Start Here: Seller Financing Is the Default

If you are reading articles about creative financing, you probably want to buy properties without going to a bank. Good instinct. But here is what most courses skip: 80% of creative acquisitions should be straight seller financing. Before you get into wraps, sub2, novations, or gator lending, master the simple seller-carry note.

Why does seller financing dominate?

  • Clean title from day one
  • Simple structure any seller can understand
  • No due-on-sale risk
  • Easiest to refinance later
  • Works on free-and-clear properties (which is where the best deals are)

Now, here are the five structures you need to know.

1. Seller Financing - The Foundation

The seller acts as the bank. You negotiate price, down payment, interest rate, and term. The seller carries a promissory note secured by a deed of trust or mortgage. You get the deed at closing.

Best for: Free-and-clear sellers, estate sales, retired landlords, long-term holds being sold by original owners.

Typical terms: 0-20% down, 4-7% interest, 5-30 year amortization, balloon in 5-10 years.

A retired couple selling a 4-unit they own free and clear at $400,000 may prefer $0 down and a $2,000/mo note over a lump-sum taxable event. Learn to present this option. The installment-sale tax benefit alone closes deals.

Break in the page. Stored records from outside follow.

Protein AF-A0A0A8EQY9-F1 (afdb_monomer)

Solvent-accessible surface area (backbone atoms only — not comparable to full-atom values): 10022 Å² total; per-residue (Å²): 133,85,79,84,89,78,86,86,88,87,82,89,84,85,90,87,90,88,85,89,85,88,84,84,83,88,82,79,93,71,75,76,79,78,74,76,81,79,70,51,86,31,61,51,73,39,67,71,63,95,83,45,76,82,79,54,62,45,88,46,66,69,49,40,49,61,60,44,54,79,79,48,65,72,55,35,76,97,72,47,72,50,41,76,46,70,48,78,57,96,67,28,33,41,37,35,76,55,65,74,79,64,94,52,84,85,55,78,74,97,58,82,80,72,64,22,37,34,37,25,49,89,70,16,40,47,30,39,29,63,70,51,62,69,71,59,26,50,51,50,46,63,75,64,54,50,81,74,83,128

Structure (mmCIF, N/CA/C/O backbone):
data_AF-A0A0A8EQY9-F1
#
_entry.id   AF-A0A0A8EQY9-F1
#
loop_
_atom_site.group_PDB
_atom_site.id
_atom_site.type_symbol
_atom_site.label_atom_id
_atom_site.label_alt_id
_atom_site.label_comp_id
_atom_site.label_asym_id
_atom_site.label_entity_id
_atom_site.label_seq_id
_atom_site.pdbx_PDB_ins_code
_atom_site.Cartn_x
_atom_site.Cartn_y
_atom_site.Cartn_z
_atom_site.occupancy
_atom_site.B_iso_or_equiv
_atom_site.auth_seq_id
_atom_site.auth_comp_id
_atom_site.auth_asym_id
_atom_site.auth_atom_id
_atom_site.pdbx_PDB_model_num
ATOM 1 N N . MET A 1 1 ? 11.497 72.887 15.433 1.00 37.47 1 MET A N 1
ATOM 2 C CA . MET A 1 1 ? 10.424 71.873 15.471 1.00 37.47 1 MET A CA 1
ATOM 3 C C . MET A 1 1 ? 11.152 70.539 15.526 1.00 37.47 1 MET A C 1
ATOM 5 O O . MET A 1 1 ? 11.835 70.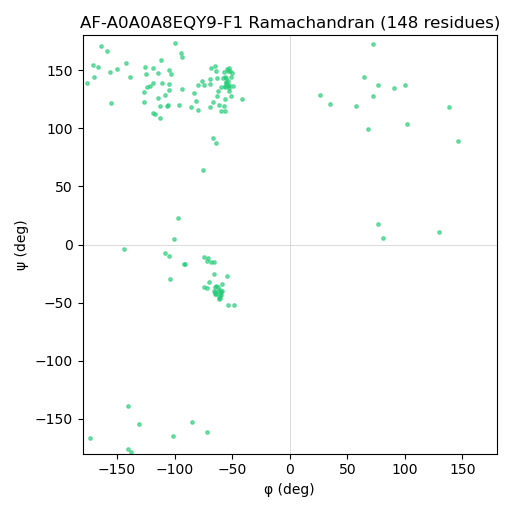231 14.564 1.00 37.47 1 MET A O 1
ATOM 9 N N . THR A 1 2 ? 11.455 70.057 16.740 1.00 39.84 2 THR A N 1
ATOM 10 C CA . THR A 1 2 ? 10.760 68.910 17.383 1.00 39.84 2 THR A CA 1
ATOM 11 C C . THR A 1 2 ? 10.862 67.668 16.486 1.00 39.84 2 THR A C 1
ATOM 13 O O . THR A 1 2 ? 10.389 67.717 15.361 1.00 39.84 2 THR A O 1
ATOM 16 N N . ASP A 1 3 ? 11.459 66.546 16.870 1.00 34.28 3 ASP A N 1
ATOM 17 C CA . ASP A 1 3 ? 11.586 65.963 18.204 1.00 34.28 3 ASP A CA 1
ATOM 18 C C . ASP A 1 3 ? 12.585 64.782 18.168 1.00 34.28 3 ASP A C 1
ATOM 20 O O . ASP A 1 3 ? 12.677 64.089 17.159 1.00 34.28 3 ASP A O 1
ATOM 24 N N . SER A 1 4 ? 13.340 64.657 19.265 1.00 40.09 4 SER A N 1
ATOM 25 C CA . SER A 1 4 ? 13.803 63.464 20.005 1.00 40.09 4 SER A CA 1
ATOM 26 C C . SER A 1 4 ? 14.153 62.159 19.260 1.00 40.09 4 SER A C 1
ATOM 28 O O . SER A 1 4 ? 13.371 61.616 18.496 1.00 40.09 4 SER A O 1
ATOM 30 N N . ALA A 1 5 ? 15.397 61.669 19.384 1.00 35.66 5 ALA A N 1
ATOM 31 C CA . ALA A 1 5 ? 15.936 60.809 20.468 1.00 35.66 5 ALA A CA 1
ATOM 32 C C . ALA A 1 5 ? 15.465 59.339 20.332 1.00 35.66 5 ALA A C 1
ATOM 34 O O . ALA A 1 5 ? 14.313 59.090 20.028 1.00 35.66 5 ALA A O 1
ATOM 35 N N . ALA A 1 6 ? 16.268 58.292 20.516 1.00 36.66 6 ALA A N 1
ATOM 36 C CA . ALA A 1 6 ? 17.508 58.130 21.259 1.00 36.66 6 ALA A CA 1
ATOM 37 C C . ALA A 1 6 ? 18.318 56.940 20.686 1.00 36.66 6 ALA A C 1
ATOM 39 O O . ALA A 1 6 ? 17.740 55.965 20.211 1.00 36.66 6 ALA A O 1
ATOM 40 N N . GLY A 1 7 ? 19.652 57.007 20.755 1.00 33.03 7 GLY A N 1
ATOM 41 C CA . GLY A 1 7 ? 20.507 55.805 20.765 1.00 33.03 7 GLY A CA 1
ATOM 42 C C . GLY A 1 7 ? 20.649 55.256 22.200 1.00 33.03 7 GLY A C 1
ATOM 43 O O . GLY A 1 7 ? 19.821 55.609 23.039 1.00 33.03 7 GLY A O 1
ATOM 44 N N . PRO A 1 8 ? 21.741 54.551 22.575 1.00 47.91 8 PRO A N 1
ATOM 45 C CA . PRO A 1 8 ? 22.842 54.029 21.759 1.00 47.91 8 PRO A CA 1
ATOM 46 C C . PRO A 1 8 ? 23.274 52.595 22.255 1.00 47.91 8 PRO A C 1
ATOM 48 O O . PRO A 1 8 ? 22.376 51.791 22.484 1.00 47.91 8 PRO A O 1
ATOM 51 N N . PRO A 1 9 ? 24.564 52.180 22.358 1.00 50.03 9 PRO A N 1
ATOM 52 C CA . PRO A 1 9 ? 25.142 51.105 21.540 1.00 50.03 9 PRO A CA 1
ATOM 53 C C . PRO A 1 9 ? 25.912 50.040 22.378 1.00 50.03 9 PRO A C 1
ATOM 55 O O . PRO A 1 9 ? 25.713 49.929 23.583 1.00 50.03 9 PRO A O 1
ATOM 58 N N . ASN A 1 10 ? 26.874 49.365 21.730 1.00 35.00 10 ASN A N 1
ATOM 59 C CA . ASN A 1 10 ? 28.002 48.557 22.243 1.00 35.00 10 ASN A CA 1
ATOM 60 C C . ASN A 1 10 ? 27.787 47.034 22.234 1.00 35.00 10 ASN A C 1
ATOM 62 O O . ASN A 1 10 ? 26.738 46.541 22.609 1.00 35.00 10 ASN A O 1
ATOM 66 N N . GLY A 1 11 ? 28.763 46.215 21.844 1.00 31.41 11 GLY A N 1
ATOM 67 C CA . GLY A 1 11 ? 30.158 46.496 21.521 1.00 31.41 11 GLY A CA 1
ATOM 68 C C . GLY A 1 11 ? 30.815 45.262 20.902 1.00 31.41 11 GLY A C 1
ATOM 69 O O . GLY A 1 11 ? 30.375 44.134 21.100 1.00 31.41 11 GLY A O 1
ATOM 70 N N . ASN A 1 12 ? 31.848 45.520 20.112 1.00 42.16 12 ASN A N 1
ATOM 71 C CA . ASN A 1 12 ? 32.663 44.549 19.397 1.00 42.16 12 ASN A CA 1
ATOM 72 C C . ASN A 1 12 ? 33.889 44.211 20.267 1.00 42.16 12 ASN A C 1
ATOM 74 O O . ASN A 1 12 ? 34.531 45.140 20.757 1.00 42.16 12 ASN A O 1
ATOM 78 N N . ALA A 1 13 ? 34.248 42.937 20.433 1.00 36.19 13 ALA A N 1
ATOM 79 C CA . ALA A 1 13 ? 35.571 42.532 20.922 1.00 36.19 13 ALA A CA 1
ATOM 80 C C . ALA A 1 13 ? 35.899 41.109 20.438 1.00 36.19 13 ALA A C 1
ATOM 82 O O . ALA A 1 13 ? 35.139 40.176 20.688 1.00 36.19 13 ALA A O 1
ATOM 83 N N . GLY A 1 14 ? 37.009 40.971 19.709 1.00 28.94 14 GLY A N 1
ATOM 84 C CA . GLY A 1 14 ? 37.582 39.696 19.272 1.00 28.94 14 GLY A CA 1
ATOM 85 C C . GLY A 1 14 ? 38.780 39.247 20.123 1.00 28.94 14 GLY A C 1
ATOM 86 O O . GLY A 1 14 ? 39.039 39.844 21.166 1.00 28.94 14 GLY A O 1
ATOM 87 N N . ALA A 1 15 ? 39.521 38.272 19.567 1.00 33.25 15 ALA A N 1
ATOM 88 C CA . ALA A 1 15 ? 40.765 37.611 20.029 1.00 33.25 15 ALA A CA 1
ATOM 89 C C . ALA A 1 15 ? 40.525 36.340 20.893 1.00 33.25 15 ALA A C 1
ATOM 91 O O . ALA A 1 15 ? 39.634 36.341 21.731 1.00 33.25 15 ALA A O 1
ATOM 92 N N . ASP A 1 16 ? 41.188 35.182 20.726 1.00 34.97 16 ASP A N 1
ATOM 93 C CA . ASP A 1 16 ? 42.524 34.856 20.189 1.00 34.97 1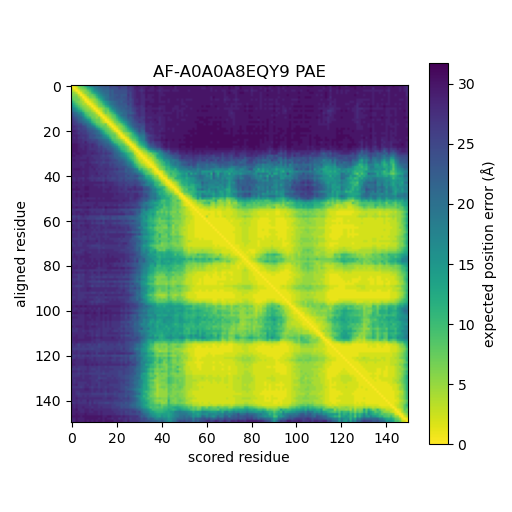6 ASP A CA 1
ATOM 94 C C . ASP A 1 16 ? 42.658 33.374 19.716 1.00 34.97 16 ASP A C 1
ATOM 96 O O . ASP A 1 16 ? 41.831 32.534 20.085 1.00 34.97 16 ASP A O 1
ATOM 100 N N . PRO A 1 17 ? 43.723 33.017 18.957 1.00 45.28 17 PRO A N 1
ATOM 101 C CA . PRO A 1 17 ? 44.103 31.647 18.583 1.00 45.28 17 PRO A CA 1
ATOM 102 C C . PRO A 1 17 ? 45.300 31.074 19.394 1.00 45.28 17 PRO A C 1
ATOM 104 O O . PRO A 1 17 ? 46.261 31.786 19.664 1.00 45.28 17 PRO A O 1
ATOM 107 N N . GLY A 1 18 ? 45.318 29.754 19.669 1.00 29.53 18 GLY A N 1
ATOM 108 C CA . GLY A 1 18 ? 46.564 28.986 19.912 1.00 29.53 18 GLY A CA 1
ATOM 109 C C . GLY A 1 18 ? 46.595 27.940 21.054 1.00 29.53 18 GLY A C 1
ATOM 110 O O . GLY A 1 18 ? 46.549 28.300 22.219 1.00 29.53 18 GLY A O 1
ATOM 111 N N . GLY A 1 19 ? 46.822 26.657 20.703 1.00 29.19 19 GLY A N 1
ATOM 112 C CA . GLY A 1 19 ? 47.910 25.825 21.274 1.00 29.19 19 GLY A CA 1
ATOM 113 C C . GLY A 1 19 ? 47.672 24.759 22.377 1.00 29.19 19 GLY A C 1
ATOM 114 O O . GLY A 1 19 ? 47.748 25.091 23.548 1.00 29.19 19 GLY A O 1
ATOM 115 N N . THR A 1 20 ? 47.679 23.468 21.962 1.00 33.84 20 THR A N 1
ATOM 116 C CA . THR A 1 20 ? 48.229 22.224 22.615 1.00 33.84 20 THR A CA 1
ATOM 117 C C . THR A 1 20 ? 47.609 21.745 23.958 1.00 33.84 20 THR A C 1
ATOM 119 O O . THR A 1 20 ? 47.278 22.564 24.792 1.00 33.84 20 THR A O 1
ATOM 122 N N . THR A 1 21 ? 47.428 20.465 24.329 1.00 33.06 21 THR A N 1
ATOM 123 C CA . THR A 1 21 ? 48.066 19.159 24.035 1.00 33.06 21 THR A CA 1
ATOM 124 C C . THR A 1 21 ? 47.137 18.034 24.539 1.00 33.06 21 THR A C 1
ATOM 126 O O . THR A 1 21 ? 46.441 18.215 25.534 1.00 33.06 21 THR A O 1
ATOM 129 N N . GLY A 1 22 ? 47.193 16.844 23.927 1.00 29.34 22 GLY A N 1
ATOM 130 C CA . GLY A 1 22 ? 46.713 15.603 24.554 1.00 29.34 22 GLY A CA 1
ATOM 131 C C . GLY A 1 22 ? 46.100 14.593 23.585 1.00 29.34 22 GLY A C 1
ATOM 132 O O . GLY A 1 22 ? 44.891 14.579 23.393 1.00 29.34 22 GLY A O 1
ATOM 133 N N . ALA A 1 23 ? 46.921 13.712 23.014 1.00 39.34 23 ALA A N 1
ATOM 134 C CA . ALA A 1 23 ? 46.464 12.414 22.511 1.00 39.34 23 ALA A CA 1
ATOM 135 C C . ALA A 1 23 ? 46.921 11.329 23.496 1.00 39.34 23 ALA A C 1
ATOM 137 O O . ALA A 1 23 ? 47.996 11.464 24.089 1.00 39.34 23 ALA A O 1
ATOM 138 N N . PRO A 1 24 ? 46.165 10.227 23.617 1.00 42.38 24 PRO A N 1
ATOM 139 C CA . PRO A 1 24 ? 46.763 8.996 23.112 1.00 42.38 24 PRO A CA 1
ATOM 140 C C . PRO A 1 24 ? 45.794 8.072 22.345 1.00 42.38 24 PRO A C 1
ATOM 142 O O . PRO A 1 24 ? 44.637 7.898 22.698 1.00 42.38 24 PRO A O 1
ATOM 145 N N . GLN A 1 25 ? 46.371 7.441 21.317 1.00 36.09 25 GLN A N 1
ATOM 146 C CA . GLN A 1 25 ? 46.316 6.001 21.010 1.00 36.09 25 GLN A CA 1
ATOM 147 C C . GLN A 1 25 ? 44.983 5.350 20.579 1.00 36.09 25 GLN A C 1
ATOM 149 O O . GLN A 1 25 ? 44.163 4.929 21.380 1.00 36.09 25 GLN A O 1
ATOM 154 N N . GLY A 1 26 ? 44.886 5.187 19.253 1.00 35.03 26 GLY A N 1
ATOM 155 C CA . GLY A 1 26 ? 44.481 4.002 18.479 1.00 35.03 26 GLY A CA 1
ATOM 156 C C . GLY A 1 26 ? 43.549 2.935 19.062 1.00 35.03 26 GLY A C 1
ATOM 157 O O . GLY A 1 26 ? 43.893 2.279 20.032 1.00 35.03 26 GLY A O 1
ATOM 158 N N . ALA A 1 27 ? 42.490 2.610 18.311 1.00 37.41 27 ALA A N 1
ATOM 159 C CA . ALA A 1 27 ? 42.202 1.242 17.859 1.00 37.41 27 ALA A CA 1
ATOM 160 C C . ALA A 1 27 ? 40.971 1.191 16.934 1.00 37.41 27 ALA A C 1
ATOM 162 O O . ALA A 1 27 ? 39.934 1.771 17.231 1.00 37.41 27 ALA A O 1
ATOM 163 N N . ALA A 1 28 ? 41.107 0.372 15.889 1.00 38.06 28 ALA A N 1
ATOM 164 C CA . ALA A 1 28 ? 40.060 -0.353 15.169 1.00 38.06 28 ALA A CA 1
ATOM 165 C C . ALA A 1 28 ? 39.106 0.432 14.247 1.00 38.06 28 ALA A C 1
ATOM 167 O O . ALA A 1 28 ? 38.432 1.384 14.624 1.00 38.06 28 ALA A O 1
ATOM 168 N N . GLY A 1 29 ? 39.014 -0.058 13.006 1.00 45.53 29 GLY A N 1
ATOM 169 C CA . GLY A 1 29 ? 38.080 0.395 11.983 1.00 45.53 29 GLY A CA 1
ATOM 170 C C . GLY A 1 29 ? 36.631 0.136 12.384 1.00 45.53 29 GLY A C 1
ATOM 171 O O . GLY A 1 29 ? 36.047 -0.893 12.044 1.00 45.53 29 GLY A O 1
ATOM 172 N N . GLY A 1 30 ? 36.054 1.091 13.107 1.00 40.50 30 GLY A N 1
ATOM 173 C CA . GLY A 1 30 ? 34.631 1.133 13.385 1.00 40.50 30 GLY A CA 1
ATOM 174 C C . GLY A 1 30 ? 33.885 1.451 12.100 1.00 40.50 30 GLY A C 1
ATOM 175 O O . GLY A 1 30 ? 34.079 2.512 11.508 1.00 40.50 30 GLY A O 1
ATOM 176 N N . ARG A 1 31 ? 33.024 0.530 11.660 1.00 46.81 31 ARG A N 1
ATOM 177 C CA . ARG A 1 31 ? 31.976 0.870 10.696 1.00 46.81 31 ARG A CA 1
ATOM 178 C C . ARG A 1 31 ? 31.255 2.121 11.219 1.00 46.81 31 ARG A C 1
ATOM 180 O O . ARG A 1 31 ? 30.992 2.170 12.424 1.00 46.81 31 ARG A O 1
ATOM 187 N N . PRO A 1 32 ? 30.948 3.115 10.365 1.00 58.94 32 PRO A N 1
ATOM 188 C CA . PRO A 1 32 ? 30.112 4.229 10.790 1.00 58.94 32 PRO A CA 1
ATOM 189 C C . PRO A 1 32 ? 28.833 3.671 11.435 1.00 58.94 32 PRO A C 1
ATOM 191 O O . PRO A 1 32 ? 28.363 2.608 11.005 1.00 58.94 32 PRO A O 1
ATOM 194 N N . PRO A 1 33 ? 28.299 4.322 12.485 1.00 56.50 33 PRO A N 1
ATOM 195 C CA . PRO A 1 33 ? 27.066 3.869 13.110 1.00 56.50 33 PRO A CA 1
ATOM 196 C C . PRO A 1 33 ? 25.999 3.710 12.026 1.00 56.50 33 PRO A C 1
ATOM 198 O O . PRO A 1 33 ? 25.906 4.541 11.119 1.00 56.50 33 PRO A O 1
ATOM 201 N N . LEU A 1 34 ? 25.224 2.623 12.097 1.00 46.25 34 LEU A N 1
ATOM 202 C CA . LEU A 1 34 ? 24.075 2.466 11.213 1.00 46.25 34 LEU A CA 1
ATOM 203 C C . LEU A 1 34 ? 23.206 3.725 11.354 1.00 46.25 34 LEU A C 1
ATOM 205 O O . LEU A 1 34 ? 23.018 4.192 12.485 1.00 46.25 34 LEU A O 1
ATOM 209 N N . PRO A 1 35 ? 22.699 4.297 10.246 1.00 55.19 35 PRO A N 1
ATOM 210 C CA . PRO A 1 35 ? 21.733 5.375 10.356 1.00 55.19 35 PRO A CA 1
ATOM 211 C C . PRO A 1 35 ? 20.572 4.905 11.248 1.00 55.19 35 PRO A C 1
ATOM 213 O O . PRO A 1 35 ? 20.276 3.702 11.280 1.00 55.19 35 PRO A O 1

2. Subject-To - When There Is a Low-Rate Loan Worth Keeping

You take over an existing mortgage by taking the deed. The loan stays in the seller's name. This is the right move only when the existing rate is 2%+ below today's market.

A 3.5% legacy mortgage on a $250,000 balance saves you $400-500/month vs. new financing. That is real money. But if the existing rate is 7%, there is no benefit - negotiate seller financing instead.

Biggest risk: Due-on-sale clause. Mitigate with insurance, prompt recording, and a loan servicer.

3. Wrap-Around Mortgage - Sub2's Close Cousin

The seller carries a new note that "wraps around" their existing loan. The seller collects your payment, forwards their underlying payment, and keeps the spread.

Example: Seller has a $150,000 loan at 4%. You get a $250,000 wrap note at 6%. The seller earns 6% on their $100,000 equity and 2% on the underlying $150,000.

Wraps are more complex and require a cooperative seller who will reliably forward the underlying payment. Use a professional loan servicer to handle this.

4. Novation Agreement - Replacing the Loan Terms

A novation substitutes a new obligation for an old one. In real estate, you often see this when a buyer takes over an existing contract and novates (replaces) the original buyer's position.

Less common in direct acquisitions. More useful in wholesale assignments or when assuming an FHA/VA loan.

5. Gator Lending - Gap Funding for Deals That Need It

Gator lending is short-term gap capital - a private lender (the "gator") funds the down payment or earnest money while you structure the primary acquisition. The gator gets repaid quickly, often within 30-90 days.

This is not a primary acquisition strategy. It is a tool to solve a capital gap when the seller insists on some money down and you do not have it liquid.

Woosung lets you model multi-tranche capital stacks - useful for gator + seller-finance combinations where you need to see true yield and payoff timing.

The 80/20 Rule for Creative Deals

| Structure | Use Case | Frequency |

|---|---|---|

| Seller financing | Free-and-clear seller | 80% |

| Subject-to | Low-rate existing loan | 10% |

| Wrap-around | Seller has existing loan, wants spread | 5% |

| Novation | Contract assignment | 3% |

| Gator lending | Solve down payment gap | 2% |

What To Do With This

Start with seller financing. Learn the four pillars (price, down, rate, term). Build a pipeline of free-and-clear leads. After you close five seller-financed deals, you will have the pattern recognition to know when sub2 or a wrap is genuinely better.

The operators who confuse themselves early are the ones who jump straight to complex structures before they understand a simple promissory note. Do not be that person.